> _Excerpts from a dataset_
══════════

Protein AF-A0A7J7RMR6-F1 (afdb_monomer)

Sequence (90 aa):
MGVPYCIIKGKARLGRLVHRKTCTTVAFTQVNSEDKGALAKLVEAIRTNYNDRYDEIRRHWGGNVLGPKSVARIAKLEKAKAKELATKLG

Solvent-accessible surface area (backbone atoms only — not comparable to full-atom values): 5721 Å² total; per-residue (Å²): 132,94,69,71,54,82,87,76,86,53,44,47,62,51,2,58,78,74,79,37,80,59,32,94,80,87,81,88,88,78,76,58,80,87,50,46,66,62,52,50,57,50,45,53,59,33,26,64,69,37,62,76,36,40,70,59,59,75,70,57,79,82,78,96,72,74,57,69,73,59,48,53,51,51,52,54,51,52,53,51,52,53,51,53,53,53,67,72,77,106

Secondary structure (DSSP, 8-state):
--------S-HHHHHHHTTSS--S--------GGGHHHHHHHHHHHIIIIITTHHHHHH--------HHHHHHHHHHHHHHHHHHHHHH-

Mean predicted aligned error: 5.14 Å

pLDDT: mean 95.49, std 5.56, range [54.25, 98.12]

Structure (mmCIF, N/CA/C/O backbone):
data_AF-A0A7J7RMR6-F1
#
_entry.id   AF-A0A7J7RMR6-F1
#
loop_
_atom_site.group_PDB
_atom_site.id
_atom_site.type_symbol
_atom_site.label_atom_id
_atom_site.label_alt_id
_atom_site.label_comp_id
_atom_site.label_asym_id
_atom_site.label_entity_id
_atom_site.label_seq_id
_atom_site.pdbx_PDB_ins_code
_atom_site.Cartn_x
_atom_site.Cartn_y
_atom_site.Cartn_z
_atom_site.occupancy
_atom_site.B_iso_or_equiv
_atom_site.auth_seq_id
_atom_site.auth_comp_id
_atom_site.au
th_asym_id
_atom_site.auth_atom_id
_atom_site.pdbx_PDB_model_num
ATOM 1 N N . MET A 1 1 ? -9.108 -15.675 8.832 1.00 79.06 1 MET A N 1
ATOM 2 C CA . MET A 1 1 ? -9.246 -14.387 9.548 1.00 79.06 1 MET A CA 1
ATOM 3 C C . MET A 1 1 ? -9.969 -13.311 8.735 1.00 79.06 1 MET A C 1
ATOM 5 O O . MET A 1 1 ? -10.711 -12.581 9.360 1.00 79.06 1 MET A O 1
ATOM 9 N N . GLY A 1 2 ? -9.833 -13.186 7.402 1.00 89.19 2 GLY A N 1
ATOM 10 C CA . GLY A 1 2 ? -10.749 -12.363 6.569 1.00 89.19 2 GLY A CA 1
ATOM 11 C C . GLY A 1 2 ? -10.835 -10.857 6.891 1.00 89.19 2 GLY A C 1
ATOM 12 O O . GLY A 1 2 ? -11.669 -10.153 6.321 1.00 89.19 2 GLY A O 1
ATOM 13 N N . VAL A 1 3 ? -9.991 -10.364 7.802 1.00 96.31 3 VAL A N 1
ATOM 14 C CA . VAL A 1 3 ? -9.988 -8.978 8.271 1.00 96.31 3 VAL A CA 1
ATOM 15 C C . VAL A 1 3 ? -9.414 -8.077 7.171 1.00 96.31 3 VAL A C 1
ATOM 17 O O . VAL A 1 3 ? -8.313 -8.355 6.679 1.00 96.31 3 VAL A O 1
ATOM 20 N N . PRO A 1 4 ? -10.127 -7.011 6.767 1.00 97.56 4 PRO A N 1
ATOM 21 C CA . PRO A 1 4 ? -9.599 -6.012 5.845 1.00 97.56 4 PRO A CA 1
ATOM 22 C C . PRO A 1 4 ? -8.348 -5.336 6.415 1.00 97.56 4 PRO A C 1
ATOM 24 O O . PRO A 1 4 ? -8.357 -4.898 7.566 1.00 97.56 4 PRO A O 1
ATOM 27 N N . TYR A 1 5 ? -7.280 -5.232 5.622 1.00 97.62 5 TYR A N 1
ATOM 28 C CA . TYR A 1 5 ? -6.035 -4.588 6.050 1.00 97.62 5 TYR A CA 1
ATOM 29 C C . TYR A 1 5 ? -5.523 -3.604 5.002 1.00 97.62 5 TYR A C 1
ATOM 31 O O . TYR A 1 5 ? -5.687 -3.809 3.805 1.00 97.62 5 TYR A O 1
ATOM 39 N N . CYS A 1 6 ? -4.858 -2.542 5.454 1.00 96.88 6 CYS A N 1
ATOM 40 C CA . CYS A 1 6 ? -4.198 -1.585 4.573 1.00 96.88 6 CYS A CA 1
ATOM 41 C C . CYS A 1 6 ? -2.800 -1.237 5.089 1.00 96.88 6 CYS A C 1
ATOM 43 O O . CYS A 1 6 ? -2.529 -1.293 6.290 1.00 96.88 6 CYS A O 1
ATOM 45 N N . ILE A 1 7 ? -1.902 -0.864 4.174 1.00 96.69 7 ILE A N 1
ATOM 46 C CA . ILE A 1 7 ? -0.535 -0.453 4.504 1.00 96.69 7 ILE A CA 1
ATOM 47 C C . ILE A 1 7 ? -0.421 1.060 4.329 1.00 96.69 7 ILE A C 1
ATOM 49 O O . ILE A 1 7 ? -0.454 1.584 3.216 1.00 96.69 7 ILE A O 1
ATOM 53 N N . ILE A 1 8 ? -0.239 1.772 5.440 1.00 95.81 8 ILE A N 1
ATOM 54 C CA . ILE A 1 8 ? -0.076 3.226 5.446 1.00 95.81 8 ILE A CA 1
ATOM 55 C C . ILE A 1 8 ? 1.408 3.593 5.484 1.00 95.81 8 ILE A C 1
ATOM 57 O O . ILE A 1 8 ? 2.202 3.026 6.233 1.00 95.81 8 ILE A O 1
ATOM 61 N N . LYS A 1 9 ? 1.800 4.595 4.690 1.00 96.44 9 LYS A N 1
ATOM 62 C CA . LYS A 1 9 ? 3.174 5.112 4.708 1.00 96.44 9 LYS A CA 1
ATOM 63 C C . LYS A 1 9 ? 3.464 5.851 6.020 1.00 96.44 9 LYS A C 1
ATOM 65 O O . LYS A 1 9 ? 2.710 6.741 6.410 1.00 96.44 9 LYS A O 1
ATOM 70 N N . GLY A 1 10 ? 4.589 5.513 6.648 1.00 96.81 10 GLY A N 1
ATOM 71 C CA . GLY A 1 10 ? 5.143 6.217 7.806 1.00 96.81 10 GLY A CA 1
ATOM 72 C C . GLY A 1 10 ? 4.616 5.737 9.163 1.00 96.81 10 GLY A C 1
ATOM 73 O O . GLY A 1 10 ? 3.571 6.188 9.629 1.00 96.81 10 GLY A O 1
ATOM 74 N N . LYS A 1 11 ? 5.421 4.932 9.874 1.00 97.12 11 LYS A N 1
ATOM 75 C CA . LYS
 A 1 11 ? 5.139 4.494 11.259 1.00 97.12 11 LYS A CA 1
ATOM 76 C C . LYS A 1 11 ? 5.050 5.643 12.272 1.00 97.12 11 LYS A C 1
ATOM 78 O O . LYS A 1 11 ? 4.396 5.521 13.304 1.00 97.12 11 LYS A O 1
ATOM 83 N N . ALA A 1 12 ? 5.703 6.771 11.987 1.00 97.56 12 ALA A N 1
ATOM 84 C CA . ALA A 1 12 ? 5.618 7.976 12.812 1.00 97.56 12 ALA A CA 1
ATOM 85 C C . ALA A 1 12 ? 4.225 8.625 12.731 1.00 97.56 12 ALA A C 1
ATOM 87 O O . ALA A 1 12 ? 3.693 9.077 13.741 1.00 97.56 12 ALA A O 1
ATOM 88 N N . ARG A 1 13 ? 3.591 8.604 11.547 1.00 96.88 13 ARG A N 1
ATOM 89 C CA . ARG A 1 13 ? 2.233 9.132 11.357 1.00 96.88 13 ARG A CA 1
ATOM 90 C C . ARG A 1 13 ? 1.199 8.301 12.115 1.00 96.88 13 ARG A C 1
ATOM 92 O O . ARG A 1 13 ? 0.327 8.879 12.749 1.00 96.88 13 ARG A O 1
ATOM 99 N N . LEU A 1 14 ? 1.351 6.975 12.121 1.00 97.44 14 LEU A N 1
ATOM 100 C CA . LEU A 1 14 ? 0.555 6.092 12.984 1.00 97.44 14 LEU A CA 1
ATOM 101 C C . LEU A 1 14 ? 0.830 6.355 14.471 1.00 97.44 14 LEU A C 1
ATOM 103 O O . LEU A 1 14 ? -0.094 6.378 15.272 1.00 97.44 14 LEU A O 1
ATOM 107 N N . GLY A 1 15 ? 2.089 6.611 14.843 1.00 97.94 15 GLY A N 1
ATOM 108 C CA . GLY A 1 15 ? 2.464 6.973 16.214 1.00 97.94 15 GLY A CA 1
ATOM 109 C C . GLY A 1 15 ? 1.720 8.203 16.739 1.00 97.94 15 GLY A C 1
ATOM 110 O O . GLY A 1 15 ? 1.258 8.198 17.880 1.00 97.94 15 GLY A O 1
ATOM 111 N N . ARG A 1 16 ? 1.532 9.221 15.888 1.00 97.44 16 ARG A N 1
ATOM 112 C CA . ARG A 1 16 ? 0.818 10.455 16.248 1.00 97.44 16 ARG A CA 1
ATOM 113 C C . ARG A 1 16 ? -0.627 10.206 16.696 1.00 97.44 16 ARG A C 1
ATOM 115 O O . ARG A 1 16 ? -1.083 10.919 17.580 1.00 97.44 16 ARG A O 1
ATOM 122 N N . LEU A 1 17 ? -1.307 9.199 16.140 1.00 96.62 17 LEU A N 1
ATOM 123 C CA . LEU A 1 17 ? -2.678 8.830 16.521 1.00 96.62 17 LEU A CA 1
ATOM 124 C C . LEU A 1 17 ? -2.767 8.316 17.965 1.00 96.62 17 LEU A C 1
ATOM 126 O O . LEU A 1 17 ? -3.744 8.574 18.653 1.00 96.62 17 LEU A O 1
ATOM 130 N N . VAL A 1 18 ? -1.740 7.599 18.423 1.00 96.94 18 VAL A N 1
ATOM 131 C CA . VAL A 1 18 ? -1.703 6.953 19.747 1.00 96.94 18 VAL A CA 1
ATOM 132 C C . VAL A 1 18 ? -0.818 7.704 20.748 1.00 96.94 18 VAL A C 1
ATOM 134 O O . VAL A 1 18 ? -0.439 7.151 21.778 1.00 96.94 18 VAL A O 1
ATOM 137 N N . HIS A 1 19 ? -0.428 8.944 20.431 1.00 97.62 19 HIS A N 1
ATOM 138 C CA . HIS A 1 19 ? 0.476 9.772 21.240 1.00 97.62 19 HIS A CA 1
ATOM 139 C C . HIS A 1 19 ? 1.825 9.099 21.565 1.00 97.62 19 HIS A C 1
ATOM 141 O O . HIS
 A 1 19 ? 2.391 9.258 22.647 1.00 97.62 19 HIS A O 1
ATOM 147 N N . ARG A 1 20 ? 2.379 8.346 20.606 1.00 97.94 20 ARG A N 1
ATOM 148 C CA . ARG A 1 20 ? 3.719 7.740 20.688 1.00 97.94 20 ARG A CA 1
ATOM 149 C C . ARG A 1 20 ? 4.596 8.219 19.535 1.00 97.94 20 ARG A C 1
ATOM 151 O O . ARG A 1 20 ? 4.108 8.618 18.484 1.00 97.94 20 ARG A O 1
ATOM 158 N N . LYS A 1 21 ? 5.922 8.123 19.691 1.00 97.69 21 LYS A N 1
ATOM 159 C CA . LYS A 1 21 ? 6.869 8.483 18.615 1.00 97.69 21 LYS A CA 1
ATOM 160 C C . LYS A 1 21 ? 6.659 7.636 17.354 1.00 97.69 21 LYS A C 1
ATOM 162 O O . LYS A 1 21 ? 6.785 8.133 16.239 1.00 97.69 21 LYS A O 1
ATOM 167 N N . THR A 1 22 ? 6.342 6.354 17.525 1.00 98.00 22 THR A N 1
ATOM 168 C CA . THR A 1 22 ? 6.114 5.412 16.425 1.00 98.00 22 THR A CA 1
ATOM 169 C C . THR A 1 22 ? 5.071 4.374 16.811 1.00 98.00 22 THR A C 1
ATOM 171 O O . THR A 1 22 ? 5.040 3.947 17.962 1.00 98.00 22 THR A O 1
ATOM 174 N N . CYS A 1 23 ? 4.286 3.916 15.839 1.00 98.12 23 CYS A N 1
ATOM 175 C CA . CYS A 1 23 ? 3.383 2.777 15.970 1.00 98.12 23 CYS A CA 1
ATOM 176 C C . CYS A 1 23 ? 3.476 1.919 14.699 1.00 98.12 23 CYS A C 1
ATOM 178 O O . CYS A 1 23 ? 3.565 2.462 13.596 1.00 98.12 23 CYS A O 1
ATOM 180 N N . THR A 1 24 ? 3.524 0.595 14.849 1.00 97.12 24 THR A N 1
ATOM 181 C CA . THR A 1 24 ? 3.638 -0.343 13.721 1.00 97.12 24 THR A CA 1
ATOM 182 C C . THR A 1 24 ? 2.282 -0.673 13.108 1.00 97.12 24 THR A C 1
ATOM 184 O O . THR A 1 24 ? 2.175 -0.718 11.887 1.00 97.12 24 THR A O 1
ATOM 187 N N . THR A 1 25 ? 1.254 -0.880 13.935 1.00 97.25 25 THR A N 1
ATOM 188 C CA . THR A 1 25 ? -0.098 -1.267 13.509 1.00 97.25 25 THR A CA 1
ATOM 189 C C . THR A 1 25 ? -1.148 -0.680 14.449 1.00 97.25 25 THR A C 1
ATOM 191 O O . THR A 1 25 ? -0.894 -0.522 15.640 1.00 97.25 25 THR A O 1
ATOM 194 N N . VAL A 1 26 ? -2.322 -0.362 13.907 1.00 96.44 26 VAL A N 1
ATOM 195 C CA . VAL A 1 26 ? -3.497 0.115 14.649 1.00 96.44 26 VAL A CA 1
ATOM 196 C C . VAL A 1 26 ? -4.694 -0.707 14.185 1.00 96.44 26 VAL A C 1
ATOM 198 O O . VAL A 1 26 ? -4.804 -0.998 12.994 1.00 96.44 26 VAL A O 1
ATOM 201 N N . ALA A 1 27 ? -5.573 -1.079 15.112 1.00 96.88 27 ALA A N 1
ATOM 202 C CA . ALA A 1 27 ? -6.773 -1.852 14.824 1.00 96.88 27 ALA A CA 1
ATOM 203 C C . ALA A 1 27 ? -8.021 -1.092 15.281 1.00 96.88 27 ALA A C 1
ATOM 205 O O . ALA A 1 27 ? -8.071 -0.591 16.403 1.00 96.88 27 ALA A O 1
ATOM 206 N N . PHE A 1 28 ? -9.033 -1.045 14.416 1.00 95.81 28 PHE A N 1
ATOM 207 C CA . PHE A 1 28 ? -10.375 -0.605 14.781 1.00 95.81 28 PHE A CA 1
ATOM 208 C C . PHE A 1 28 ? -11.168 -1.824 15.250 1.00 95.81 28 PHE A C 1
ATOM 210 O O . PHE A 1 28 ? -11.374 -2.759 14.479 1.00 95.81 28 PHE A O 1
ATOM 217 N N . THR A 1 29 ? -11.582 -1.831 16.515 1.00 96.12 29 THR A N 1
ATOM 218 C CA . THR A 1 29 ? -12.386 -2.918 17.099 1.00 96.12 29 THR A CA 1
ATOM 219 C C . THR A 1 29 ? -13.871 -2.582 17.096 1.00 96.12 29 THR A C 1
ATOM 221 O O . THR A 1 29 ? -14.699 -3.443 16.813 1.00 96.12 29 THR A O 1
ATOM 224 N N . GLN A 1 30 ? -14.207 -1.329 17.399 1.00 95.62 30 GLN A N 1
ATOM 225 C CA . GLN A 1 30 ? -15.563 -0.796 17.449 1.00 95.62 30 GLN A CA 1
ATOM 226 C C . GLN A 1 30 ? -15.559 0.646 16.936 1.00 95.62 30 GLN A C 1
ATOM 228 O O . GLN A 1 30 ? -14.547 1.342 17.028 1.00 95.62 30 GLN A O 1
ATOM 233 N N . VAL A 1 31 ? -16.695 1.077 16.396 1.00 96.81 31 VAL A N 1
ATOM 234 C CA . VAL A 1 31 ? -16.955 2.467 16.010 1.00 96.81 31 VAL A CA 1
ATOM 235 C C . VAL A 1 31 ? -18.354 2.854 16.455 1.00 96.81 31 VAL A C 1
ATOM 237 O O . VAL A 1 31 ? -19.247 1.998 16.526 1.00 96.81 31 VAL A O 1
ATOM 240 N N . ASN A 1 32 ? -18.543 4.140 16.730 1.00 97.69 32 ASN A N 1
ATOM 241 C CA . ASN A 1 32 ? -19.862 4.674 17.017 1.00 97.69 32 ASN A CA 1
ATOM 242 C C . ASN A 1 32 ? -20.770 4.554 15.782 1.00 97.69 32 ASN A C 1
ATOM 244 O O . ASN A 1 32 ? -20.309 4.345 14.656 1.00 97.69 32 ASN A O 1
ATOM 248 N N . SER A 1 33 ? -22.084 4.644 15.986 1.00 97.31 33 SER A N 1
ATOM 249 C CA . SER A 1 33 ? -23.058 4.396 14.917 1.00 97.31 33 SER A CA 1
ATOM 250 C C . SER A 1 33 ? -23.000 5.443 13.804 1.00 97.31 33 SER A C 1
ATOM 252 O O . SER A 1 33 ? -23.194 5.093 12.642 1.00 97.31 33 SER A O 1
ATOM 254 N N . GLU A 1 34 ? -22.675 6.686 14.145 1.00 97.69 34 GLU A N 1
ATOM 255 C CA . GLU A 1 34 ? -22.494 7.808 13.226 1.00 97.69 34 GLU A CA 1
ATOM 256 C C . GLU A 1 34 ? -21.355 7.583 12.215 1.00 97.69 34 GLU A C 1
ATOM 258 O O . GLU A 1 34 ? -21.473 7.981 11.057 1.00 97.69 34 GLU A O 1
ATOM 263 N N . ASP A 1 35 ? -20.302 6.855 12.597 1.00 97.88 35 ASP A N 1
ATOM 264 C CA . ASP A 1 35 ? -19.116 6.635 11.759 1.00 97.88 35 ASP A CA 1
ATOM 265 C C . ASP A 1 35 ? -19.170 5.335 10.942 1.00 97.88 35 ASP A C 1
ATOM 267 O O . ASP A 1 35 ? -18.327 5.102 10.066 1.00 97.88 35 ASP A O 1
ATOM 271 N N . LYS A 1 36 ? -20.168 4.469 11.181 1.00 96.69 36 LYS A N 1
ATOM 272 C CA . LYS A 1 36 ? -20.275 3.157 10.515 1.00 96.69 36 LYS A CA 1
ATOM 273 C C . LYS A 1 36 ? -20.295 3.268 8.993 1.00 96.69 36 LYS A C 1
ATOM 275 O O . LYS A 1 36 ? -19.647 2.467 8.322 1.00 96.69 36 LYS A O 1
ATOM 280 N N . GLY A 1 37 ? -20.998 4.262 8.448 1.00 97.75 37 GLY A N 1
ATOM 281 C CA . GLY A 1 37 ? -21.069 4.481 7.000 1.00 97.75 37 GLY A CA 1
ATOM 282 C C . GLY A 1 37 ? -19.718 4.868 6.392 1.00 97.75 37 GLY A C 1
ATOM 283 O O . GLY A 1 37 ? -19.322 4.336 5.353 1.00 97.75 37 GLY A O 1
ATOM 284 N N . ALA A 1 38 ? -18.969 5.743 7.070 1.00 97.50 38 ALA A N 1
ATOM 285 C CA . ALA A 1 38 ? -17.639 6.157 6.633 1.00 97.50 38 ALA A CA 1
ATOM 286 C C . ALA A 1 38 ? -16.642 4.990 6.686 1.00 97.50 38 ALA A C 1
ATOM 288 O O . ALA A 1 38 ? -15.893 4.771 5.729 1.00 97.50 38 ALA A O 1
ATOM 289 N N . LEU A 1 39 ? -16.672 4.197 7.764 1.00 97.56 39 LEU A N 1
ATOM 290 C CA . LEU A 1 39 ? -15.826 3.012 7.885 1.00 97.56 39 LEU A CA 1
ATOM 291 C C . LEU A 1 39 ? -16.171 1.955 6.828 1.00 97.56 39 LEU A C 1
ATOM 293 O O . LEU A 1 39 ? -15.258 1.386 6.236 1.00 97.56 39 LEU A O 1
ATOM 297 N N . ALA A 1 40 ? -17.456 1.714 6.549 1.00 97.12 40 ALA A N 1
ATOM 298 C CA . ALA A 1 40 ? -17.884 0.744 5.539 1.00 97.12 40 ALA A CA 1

══════════

> _TO DO_
From the records above, transcribe without alteration every line from the one with "ATOM 218 C CA" to the one with "ATOM 250 C C", inclusive.

> _FINISHED EXERCISE_
ATOM 218 C CA . THR A 1 29 ? -12.386 -2.918 17.099 1.00 96.12 29 THR A CA 1
ATOM 219 C C . THR A 1 29 ? -13.871 -2.582 17.096 1.00 96.12 29 THR A C 1
ATOM 221 O O . THR A 1 29 ? -14.699 -3.443 16.813 1.00 96.12 29 THR A O 1
ATOM 224 N N . GLN A 1 30 ? -14.207 -1.329 17.399 1.00 95.62 30 GLN A N 1
ATOM 225 C CA . GLN A 1 30 ? -15.563 -0.796 17.449 1.00 95.62 30 GLN A CA 1
ATOM 226 C C . GLN A 1 30 ? -15.559 0.646 16.936 1.00 95.62 30 GLN A C 1
ATOM 228 O O . GLN A 1 30 ? -14.547 1.342 17.028 1.00 95.62 30 GLN A O 1
ATOM 233 N N . VAL A 1 31 ? -16.695 1.077 16.396 1.00 96.81 31 VAL A N 1
ATOM 234 C CA . VAL A 1 31 ? -16.955 2.467 16.010 1.00 96.81 31 VAL A CA 1
ATOM 235 C C . VAL A 1 31 ? -18.354 2.854 16.455 1.00 96.81 31 VAL A C 1
ATOM 237 O O . VAL A 1 31 ? -19.247 1.998 16.526 1.00 96.81 31 VAL A O 1
ATOM 240 N N . ASN A 1 32 ? -18.543 4.140 16.730 1.00 97.69 32 ASN A N 1
ATOM 241 C CA . ASN A 1 32 ? -19.862 4.674 17.017 1.00 97.69 32 ASN A CA 1
ATOM 242 C C . ASN A 1 32 ? -20.770 4.554 15.782 1.00 97.69 32 ASN A C 1
ATOM 244 O O . ASN A 1 32 ? -20.309 4.345 14.656 1.00 97.69 32 ASN A O 1
ATOM 248 N N . SER A 1 33 ? -22.084 4.644 15.986 1.00 97.31 33 SER A N 1
ATOM 249 C CA . SER A 1 33 ? -23.058 4.396 14.917 1.00 97.31 33 SER A CA 1
ATOM 250 C C . SER A 1 33 ? -23.000 5.443 13.804 1.00 97.31 33 SER A C 1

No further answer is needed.